----- Listed records

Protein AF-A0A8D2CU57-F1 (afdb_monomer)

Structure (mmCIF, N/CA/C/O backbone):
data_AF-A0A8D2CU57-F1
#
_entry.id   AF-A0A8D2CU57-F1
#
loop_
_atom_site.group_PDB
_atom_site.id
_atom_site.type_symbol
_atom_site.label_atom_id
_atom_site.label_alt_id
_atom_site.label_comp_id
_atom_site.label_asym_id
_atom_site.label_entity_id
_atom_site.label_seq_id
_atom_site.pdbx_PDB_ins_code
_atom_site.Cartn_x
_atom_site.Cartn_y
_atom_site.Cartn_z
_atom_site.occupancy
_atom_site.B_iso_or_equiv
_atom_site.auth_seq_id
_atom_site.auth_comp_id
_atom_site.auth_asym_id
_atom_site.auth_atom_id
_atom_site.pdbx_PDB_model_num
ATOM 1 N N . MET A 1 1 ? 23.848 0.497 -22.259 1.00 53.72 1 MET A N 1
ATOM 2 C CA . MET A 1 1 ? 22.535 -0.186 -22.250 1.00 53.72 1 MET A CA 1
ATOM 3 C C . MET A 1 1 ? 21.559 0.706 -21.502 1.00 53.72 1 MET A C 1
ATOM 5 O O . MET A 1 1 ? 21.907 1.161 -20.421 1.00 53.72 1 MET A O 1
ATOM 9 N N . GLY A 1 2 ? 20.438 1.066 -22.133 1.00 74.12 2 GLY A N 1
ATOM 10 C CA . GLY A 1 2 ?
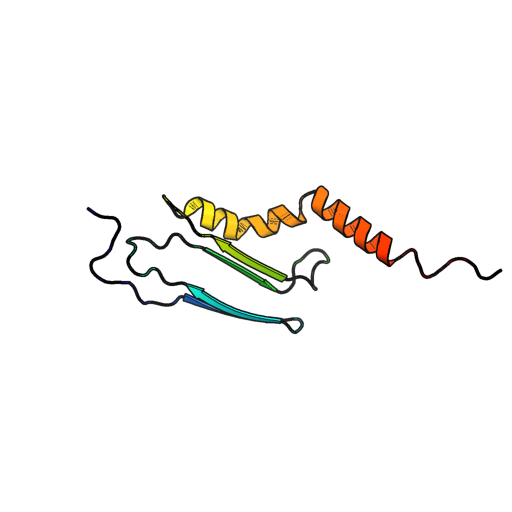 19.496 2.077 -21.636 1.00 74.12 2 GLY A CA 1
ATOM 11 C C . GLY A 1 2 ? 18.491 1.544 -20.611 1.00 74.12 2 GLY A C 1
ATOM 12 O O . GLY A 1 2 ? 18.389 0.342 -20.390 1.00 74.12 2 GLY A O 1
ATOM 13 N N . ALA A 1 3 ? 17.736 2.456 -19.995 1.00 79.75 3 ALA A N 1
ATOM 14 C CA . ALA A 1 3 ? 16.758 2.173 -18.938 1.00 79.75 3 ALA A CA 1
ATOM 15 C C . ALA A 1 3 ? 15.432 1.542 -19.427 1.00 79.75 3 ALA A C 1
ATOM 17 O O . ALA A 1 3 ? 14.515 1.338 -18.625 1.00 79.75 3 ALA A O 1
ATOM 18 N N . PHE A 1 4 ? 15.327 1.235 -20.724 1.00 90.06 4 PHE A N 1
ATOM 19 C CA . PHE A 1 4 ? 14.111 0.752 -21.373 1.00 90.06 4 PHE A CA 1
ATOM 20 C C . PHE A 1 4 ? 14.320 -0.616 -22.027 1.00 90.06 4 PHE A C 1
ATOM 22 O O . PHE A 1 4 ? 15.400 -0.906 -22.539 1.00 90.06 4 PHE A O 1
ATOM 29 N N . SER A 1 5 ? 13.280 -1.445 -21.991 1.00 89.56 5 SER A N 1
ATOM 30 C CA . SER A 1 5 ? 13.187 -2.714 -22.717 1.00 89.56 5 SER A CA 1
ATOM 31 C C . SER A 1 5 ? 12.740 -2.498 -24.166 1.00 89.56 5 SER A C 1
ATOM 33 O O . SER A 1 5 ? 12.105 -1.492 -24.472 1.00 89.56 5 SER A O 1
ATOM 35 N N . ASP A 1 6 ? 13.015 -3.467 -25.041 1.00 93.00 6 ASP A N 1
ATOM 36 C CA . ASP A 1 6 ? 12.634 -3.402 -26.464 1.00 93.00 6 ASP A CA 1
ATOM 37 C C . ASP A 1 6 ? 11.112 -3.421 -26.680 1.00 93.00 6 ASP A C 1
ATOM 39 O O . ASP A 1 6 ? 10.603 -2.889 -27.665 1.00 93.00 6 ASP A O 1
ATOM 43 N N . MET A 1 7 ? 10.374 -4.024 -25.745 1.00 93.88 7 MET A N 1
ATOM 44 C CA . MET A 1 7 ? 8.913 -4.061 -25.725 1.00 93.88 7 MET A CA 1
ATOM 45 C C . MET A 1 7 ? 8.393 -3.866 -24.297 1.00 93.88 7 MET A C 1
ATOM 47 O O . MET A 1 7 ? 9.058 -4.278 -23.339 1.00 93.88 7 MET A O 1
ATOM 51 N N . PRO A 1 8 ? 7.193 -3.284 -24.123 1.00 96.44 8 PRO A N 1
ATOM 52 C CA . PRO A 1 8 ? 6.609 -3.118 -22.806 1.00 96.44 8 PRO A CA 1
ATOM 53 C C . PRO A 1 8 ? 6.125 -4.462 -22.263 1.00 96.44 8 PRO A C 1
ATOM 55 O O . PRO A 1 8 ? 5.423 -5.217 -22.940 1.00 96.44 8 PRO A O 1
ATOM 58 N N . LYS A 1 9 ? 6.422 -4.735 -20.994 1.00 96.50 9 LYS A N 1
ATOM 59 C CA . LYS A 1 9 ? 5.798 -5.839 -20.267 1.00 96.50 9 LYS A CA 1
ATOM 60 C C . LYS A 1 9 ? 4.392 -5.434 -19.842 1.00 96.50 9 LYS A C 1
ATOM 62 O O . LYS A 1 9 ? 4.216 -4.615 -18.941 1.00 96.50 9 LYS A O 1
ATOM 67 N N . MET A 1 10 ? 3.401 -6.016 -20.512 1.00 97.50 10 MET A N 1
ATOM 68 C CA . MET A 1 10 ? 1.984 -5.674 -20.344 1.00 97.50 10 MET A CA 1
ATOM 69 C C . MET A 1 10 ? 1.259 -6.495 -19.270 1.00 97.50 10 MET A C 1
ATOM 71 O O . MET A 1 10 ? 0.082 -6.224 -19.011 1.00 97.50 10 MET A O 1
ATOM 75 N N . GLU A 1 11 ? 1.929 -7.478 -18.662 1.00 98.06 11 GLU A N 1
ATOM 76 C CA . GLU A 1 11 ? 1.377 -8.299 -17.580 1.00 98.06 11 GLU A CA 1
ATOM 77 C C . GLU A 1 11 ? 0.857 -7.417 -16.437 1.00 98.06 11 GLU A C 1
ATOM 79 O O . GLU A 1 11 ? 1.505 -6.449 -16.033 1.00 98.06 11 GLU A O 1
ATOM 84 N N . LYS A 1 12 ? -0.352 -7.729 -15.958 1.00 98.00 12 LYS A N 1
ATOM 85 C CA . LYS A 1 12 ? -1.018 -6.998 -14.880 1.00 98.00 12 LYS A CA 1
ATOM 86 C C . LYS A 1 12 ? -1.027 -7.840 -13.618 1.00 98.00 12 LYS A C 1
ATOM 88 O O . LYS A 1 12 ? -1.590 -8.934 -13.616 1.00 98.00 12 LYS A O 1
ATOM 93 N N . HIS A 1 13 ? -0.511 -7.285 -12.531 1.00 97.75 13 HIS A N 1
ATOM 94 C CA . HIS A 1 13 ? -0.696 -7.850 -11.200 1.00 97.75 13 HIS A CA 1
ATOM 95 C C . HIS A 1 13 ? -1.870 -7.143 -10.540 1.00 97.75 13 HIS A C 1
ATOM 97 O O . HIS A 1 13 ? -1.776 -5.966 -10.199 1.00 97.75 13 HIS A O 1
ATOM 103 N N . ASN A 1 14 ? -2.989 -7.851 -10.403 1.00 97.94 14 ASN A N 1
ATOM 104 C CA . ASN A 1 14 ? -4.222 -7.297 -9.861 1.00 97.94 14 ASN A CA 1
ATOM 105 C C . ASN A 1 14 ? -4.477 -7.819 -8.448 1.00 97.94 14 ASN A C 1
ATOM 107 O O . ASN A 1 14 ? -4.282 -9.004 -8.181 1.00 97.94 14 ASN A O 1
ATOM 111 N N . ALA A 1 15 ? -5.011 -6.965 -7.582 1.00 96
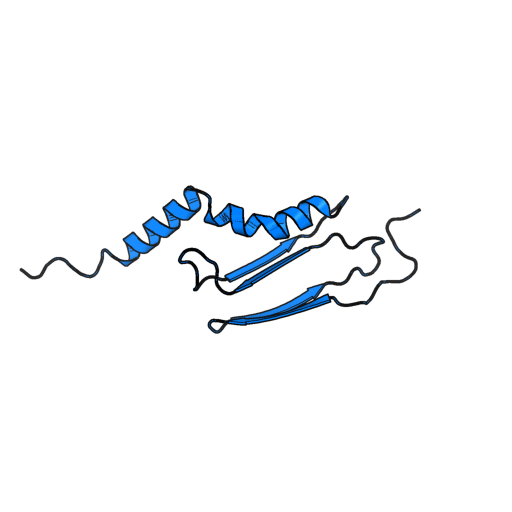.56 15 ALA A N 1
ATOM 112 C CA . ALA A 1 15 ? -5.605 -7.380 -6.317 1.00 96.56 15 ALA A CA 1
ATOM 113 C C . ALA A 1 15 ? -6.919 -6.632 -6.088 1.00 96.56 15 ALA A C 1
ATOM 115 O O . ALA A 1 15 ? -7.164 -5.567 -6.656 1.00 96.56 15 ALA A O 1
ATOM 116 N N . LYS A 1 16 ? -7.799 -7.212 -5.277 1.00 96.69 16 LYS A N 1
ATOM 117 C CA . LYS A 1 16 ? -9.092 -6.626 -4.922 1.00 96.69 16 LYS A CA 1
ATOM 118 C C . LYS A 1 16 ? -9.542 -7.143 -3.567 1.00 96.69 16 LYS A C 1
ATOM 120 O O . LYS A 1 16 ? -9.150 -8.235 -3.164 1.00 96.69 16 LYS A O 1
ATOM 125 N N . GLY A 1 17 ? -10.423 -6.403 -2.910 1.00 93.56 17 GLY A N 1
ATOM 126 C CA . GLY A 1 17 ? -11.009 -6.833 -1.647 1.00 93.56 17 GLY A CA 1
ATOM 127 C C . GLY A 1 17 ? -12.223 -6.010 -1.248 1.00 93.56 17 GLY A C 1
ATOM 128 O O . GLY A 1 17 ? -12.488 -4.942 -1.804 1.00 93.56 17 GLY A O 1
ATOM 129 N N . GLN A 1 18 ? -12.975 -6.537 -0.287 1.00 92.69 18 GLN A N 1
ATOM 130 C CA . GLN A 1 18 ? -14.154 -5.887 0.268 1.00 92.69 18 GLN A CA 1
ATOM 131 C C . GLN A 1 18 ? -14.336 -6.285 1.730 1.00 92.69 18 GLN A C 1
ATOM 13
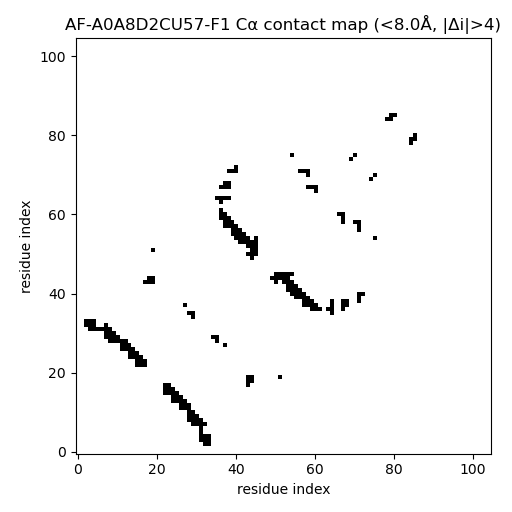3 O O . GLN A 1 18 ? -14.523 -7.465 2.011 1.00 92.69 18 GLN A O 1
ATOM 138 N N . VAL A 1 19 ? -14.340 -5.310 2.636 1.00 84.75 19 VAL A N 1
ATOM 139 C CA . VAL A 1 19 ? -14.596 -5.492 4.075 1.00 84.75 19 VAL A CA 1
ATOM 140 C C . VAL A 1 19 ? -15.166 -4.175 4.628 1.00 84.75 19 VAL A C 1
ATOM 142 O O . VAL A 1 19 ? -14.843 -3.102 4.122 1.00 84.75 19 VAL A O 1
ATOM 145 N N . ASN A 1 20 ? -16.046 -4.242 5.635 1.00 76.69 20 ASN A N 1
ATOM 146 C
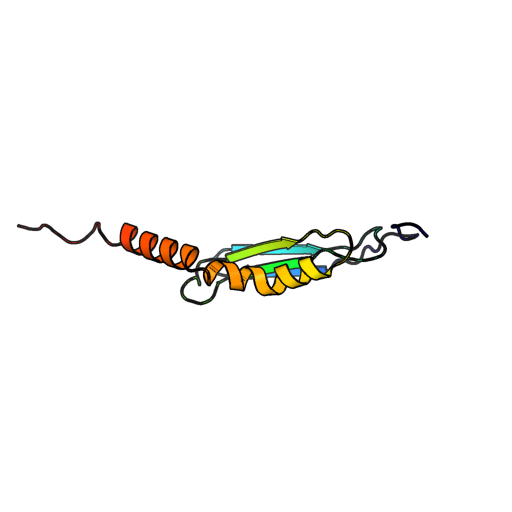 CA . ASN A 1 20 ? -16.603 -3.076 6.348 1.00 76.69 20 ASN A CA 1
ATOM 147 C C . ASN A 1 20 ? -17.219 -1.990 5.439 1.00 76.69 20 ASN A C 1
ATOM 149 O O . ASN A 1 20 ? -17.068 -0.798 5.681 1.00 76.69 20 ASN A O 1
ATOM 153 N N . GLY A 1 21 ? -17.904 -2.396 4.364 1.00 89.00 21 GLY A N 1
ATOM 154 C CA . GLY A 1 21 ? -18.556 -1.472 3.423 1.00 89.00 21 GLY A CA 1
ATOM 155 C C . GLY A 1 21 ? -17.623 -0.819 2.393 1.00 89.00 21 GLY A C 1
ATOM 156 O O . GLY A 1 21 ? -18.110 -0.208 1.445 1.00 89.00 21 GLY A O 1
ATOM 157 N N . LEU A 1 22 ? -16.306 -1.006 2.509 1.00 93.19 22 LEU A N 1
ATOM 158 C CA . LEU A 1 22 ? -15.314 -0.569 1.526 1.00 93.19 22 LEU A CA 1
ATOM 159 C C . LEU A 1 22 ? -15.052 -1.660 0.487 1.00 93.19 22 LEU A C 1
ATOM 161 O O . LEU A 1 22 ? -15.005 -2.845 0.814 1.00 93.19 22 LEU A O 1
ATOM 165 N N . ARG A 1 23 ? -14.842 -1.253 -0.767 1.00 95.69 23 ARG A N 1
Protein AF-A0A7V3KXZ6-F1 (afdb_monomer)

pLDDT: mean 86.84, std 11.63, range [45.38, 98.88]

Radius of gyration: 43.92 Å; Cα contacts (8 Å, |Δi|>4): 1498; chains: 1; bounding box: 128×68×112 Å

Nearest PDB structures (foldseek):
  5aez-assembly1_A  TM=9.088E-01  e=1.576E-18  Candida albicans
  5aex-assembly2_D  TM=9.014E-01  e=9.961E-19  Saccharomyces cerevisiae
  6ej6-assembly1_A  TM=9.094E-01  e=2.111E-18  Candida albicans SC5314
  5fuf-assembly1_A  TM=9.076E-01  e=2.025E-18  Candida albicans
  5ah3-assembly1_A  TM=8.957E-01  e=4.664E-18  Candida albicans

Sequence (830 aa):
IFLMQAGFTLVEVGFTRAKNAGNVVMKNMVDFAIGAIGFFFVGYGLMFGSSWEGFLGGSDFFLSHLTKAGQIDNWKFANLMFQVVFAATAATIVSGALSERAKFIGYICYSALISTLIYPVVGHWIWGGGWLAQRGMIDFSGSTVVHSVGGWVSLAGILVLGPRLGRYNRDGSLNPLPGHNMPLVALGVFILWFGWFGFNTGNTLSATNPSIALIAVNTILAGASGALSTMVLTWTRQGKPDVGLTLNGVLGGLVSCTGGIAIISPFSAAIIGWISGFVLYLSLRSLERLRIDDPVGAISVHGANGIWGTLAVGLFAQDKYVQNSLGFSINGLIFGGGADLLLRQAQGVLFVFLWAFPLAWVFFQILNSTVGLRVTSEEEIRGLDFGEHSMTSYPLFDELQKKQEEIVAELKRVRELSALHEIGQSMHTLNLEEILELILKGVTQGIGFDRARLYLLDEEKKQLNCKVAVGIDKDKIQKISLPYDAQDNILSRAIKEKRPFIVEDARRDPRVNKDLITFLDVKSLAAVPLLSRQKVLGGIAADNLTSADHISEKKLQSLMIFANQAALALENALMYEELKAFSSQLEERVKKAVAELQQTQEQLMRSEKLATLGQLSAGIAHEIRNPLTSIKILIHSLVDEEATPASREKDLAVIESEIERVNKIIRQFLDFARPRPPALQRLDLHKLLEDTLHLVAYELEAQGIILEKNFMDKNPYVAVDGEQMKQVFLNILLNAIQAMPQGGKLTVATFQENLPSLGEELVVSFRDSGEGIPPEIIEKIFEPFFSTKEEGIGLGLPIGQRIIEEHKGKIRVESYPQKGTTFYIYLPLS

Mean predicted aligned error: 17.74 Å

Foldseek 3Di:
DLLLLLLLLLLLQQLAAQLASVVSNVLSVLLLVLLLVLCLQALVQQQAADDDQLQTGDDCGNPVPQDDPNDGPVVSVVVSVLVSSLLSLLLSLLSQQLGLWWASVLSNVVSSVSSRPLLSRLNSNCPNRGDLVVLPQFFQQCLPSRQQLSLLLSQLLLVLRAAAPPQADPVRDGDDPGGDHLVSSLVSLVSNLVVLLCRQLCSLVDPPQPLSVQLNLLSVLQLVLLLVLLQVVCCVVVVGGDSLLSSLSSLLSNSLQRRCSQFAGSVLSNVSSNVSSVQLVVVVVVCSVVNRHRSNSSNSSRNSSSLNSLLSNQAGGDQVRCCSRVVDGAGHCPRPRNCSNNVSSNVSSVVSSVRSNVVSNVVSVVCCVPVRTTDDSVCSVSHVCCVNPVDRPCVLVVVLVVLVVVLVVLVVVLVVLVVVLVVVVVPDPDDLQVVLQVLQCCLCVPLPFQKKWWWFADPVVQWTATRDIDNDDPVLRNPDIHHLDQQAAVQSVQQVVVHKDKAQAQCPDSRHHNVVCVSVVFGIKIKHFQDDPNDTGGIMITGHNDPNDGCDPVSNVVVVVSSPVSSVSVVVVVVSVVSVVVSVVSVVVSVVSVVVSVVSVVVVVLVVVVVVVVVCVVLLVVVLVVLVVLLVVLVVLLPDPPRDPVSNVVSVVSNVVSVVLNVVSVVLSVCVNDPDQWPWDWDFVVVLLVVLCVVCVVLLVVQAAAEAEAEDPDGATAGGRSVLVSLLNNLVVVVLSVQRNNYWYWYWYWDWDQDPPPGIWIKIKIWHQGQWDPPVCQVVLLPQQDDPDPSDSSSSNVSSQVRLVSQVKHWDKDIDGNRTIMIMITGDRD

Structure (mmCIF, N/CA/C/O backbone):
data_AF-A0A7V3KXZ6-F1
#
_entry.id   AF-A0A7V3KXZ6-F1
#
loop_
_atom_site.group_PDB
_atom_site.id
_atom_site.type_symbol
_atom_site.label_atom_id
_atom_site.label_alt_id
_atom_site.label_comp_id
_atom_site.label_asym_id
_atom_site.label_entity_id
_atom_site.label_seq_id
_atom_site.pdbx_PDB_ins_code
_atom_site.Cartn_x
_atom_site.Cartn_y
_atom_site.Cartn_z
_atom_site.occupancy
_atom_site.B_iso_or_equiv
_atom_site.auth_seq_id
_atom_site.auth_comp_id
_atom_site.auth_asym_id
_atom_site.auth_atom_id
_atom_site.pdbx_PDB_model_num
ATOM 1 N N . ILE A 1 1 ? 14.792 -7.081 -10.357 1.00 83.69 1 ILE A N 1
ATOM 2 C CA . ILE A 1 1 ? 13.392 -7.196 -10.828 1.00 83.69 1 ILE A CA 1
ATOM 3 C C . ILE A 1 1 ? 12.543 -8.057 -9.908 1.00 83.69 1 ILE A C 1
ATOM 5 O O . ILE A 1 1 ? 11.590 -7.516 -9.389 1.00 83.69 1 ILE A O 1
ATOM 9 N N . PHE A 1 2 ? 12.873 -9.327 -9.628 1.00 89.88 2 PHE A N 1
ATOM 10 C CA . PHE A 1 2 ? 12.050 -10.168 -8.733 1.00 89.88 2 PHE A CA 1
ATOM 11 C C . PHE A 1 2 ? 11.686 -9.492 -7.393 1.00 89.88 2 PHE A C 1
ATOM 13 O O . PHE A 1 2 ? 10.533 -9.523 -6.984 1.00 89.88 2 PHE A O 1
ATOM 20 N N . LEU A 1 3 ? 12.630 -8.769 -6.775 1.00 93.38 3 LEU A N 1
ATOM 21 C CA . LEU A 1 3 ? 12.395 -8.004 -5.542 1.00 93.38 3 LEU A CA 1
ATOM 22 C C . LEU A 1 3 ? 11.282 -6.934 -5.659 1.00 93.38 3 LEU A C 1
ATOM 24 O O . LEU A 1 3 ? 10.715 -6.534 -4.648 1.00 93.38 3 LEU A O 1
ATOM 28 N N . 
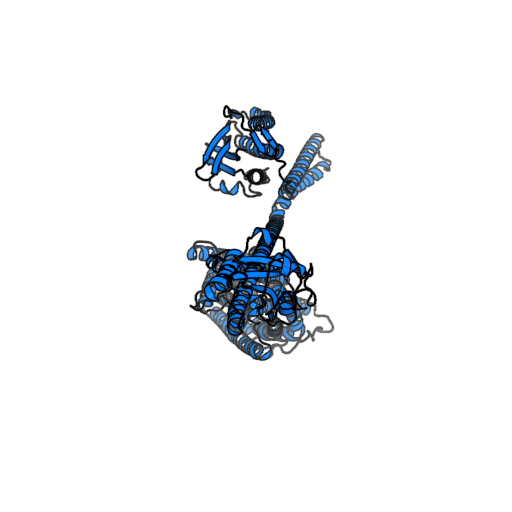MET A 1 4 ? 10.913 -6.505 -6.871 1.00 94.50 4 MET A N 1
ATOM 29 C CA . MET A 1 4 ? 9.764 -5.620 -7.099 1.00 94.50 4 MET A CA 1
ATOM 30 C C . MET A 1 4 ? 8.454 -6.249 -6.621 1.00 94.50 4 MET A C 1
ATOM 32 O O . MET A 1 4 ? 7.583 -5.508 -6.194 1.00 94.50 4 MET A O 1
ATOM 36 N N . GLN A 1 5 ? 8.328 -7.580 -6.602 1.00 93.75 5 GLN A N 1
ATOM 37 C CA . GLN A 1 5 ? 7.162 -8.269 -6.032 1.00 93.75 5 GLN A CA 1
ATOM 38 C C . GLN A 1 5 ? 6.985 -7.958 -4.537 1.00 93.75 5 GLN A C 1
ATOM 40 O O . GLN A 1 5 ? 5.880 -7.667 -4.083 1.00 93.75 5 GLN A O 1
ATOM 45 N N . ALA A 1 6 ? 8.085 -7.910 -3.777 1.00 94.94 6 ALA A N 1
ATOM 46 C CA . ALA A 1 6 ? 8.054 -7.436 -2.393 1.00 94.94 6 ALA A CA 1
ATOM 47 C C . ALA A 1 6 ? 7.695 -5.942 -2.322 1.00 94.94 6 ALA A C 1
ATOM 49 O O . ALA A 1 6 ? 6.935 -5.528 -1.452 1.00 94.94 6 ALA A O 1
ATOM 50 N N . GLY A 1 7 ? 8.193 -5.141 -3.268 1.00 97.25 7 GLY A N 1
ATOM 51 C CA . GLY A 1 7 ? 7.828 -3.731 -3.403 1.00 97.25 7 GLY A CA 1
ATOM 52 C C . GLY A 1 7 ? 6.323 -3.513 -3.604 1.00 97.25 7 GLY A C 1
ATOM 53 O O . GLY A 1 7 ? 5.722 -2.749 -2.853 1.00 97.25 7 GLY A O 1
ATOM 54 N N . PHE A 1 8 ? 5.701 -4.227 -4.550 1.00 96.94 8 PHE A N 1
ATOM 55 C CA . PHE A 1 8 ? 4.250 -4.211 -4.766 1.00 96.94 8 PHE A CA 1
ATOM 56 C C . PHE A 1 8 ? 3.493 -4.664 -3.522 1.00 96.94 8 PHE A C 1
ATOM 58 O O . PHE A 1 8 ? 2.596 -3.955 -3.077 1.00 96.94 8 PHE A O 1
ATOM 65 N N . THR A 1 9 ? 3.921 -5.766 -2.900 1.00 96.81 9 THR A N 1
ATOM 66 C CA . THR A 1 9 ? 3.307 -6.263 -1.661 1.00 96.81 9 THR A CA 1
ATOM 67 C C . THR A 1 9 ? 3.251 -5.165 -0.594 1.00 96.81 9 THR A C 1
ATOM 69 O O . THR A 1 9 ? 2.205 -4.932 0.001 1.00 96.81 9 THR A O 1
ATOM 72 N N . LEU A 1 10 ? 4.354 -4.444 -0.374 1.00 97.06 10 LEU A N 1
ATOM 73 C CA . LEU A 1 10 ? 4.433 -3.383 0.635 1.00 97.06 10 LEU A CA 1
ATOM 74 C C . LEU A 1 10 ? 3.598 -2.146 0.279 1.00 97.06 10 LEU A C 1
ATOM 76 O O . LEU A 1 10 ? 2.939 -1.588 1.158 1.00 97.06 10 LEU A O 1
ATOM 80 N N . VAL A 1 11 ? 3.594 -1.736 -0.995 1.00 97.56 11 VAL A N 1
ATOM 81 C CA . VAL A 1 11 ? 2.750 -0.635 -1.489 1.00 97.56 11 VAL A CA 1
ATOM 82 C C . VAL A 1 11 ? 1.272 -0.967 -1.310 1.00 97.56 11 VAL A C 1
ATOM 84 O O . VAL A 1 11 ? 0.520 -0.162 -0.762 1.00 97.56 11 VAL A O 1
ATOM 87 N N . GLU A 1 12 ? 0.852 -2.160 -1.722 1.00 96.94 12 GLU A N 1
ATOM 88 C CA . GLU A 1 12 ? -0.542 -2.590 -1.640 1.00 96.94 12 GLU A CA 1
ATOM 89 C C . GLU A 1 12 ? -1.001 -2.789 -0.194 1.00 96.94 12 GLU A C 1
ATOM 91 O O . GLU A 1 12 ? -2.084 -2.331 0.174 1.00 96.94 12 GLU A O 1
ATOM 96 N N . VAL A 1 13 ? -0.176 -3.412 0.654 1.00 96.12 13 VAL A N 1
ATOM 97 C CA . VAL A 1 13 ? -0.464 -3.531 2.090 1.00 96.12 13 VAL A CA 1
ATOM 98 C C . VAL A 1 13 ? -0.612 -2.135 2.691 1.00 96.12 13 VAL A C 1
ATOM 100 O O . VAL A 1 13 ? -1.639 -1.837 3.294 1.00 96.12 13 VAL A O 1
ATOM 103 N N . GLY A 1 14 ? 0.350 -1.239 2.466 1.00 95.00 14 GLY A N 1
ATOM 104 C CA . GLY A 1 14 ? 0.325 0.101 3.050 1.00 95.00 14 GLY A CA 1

----------

## Your instructions
Here the job is to set down exactly the lines of the material above that fall between the one with "ATOM 73 C CA" and the one with "ATOM 81 C CA", inclusive, and nothing beyond them.

## The answer
ATOM 73 C CA . LEU A 1 10 ? 4.433 -3.383 0.635 1.00 97.06 10 LEU A CA 1
ATOM 74 C C . LEU A 1 10 ? 3.598 -2.146 0.279 1.00 97.06 10 LEU A C 1
ATOM 76 O O . LEU A 1 10 ? 2.939 -1.588 1.158 1.00 97.06 10 LEU A O 1
ATOM 80 N N . VAL A 1 11 ? 3.594 -1.736 -0.995 1.00 97.56 11 VAL A N 1
ATOM 81 C CA . VAL A 1 11 ? 2.750 -0.635 -1.489 1.00 97.56 11 VAL A CA 1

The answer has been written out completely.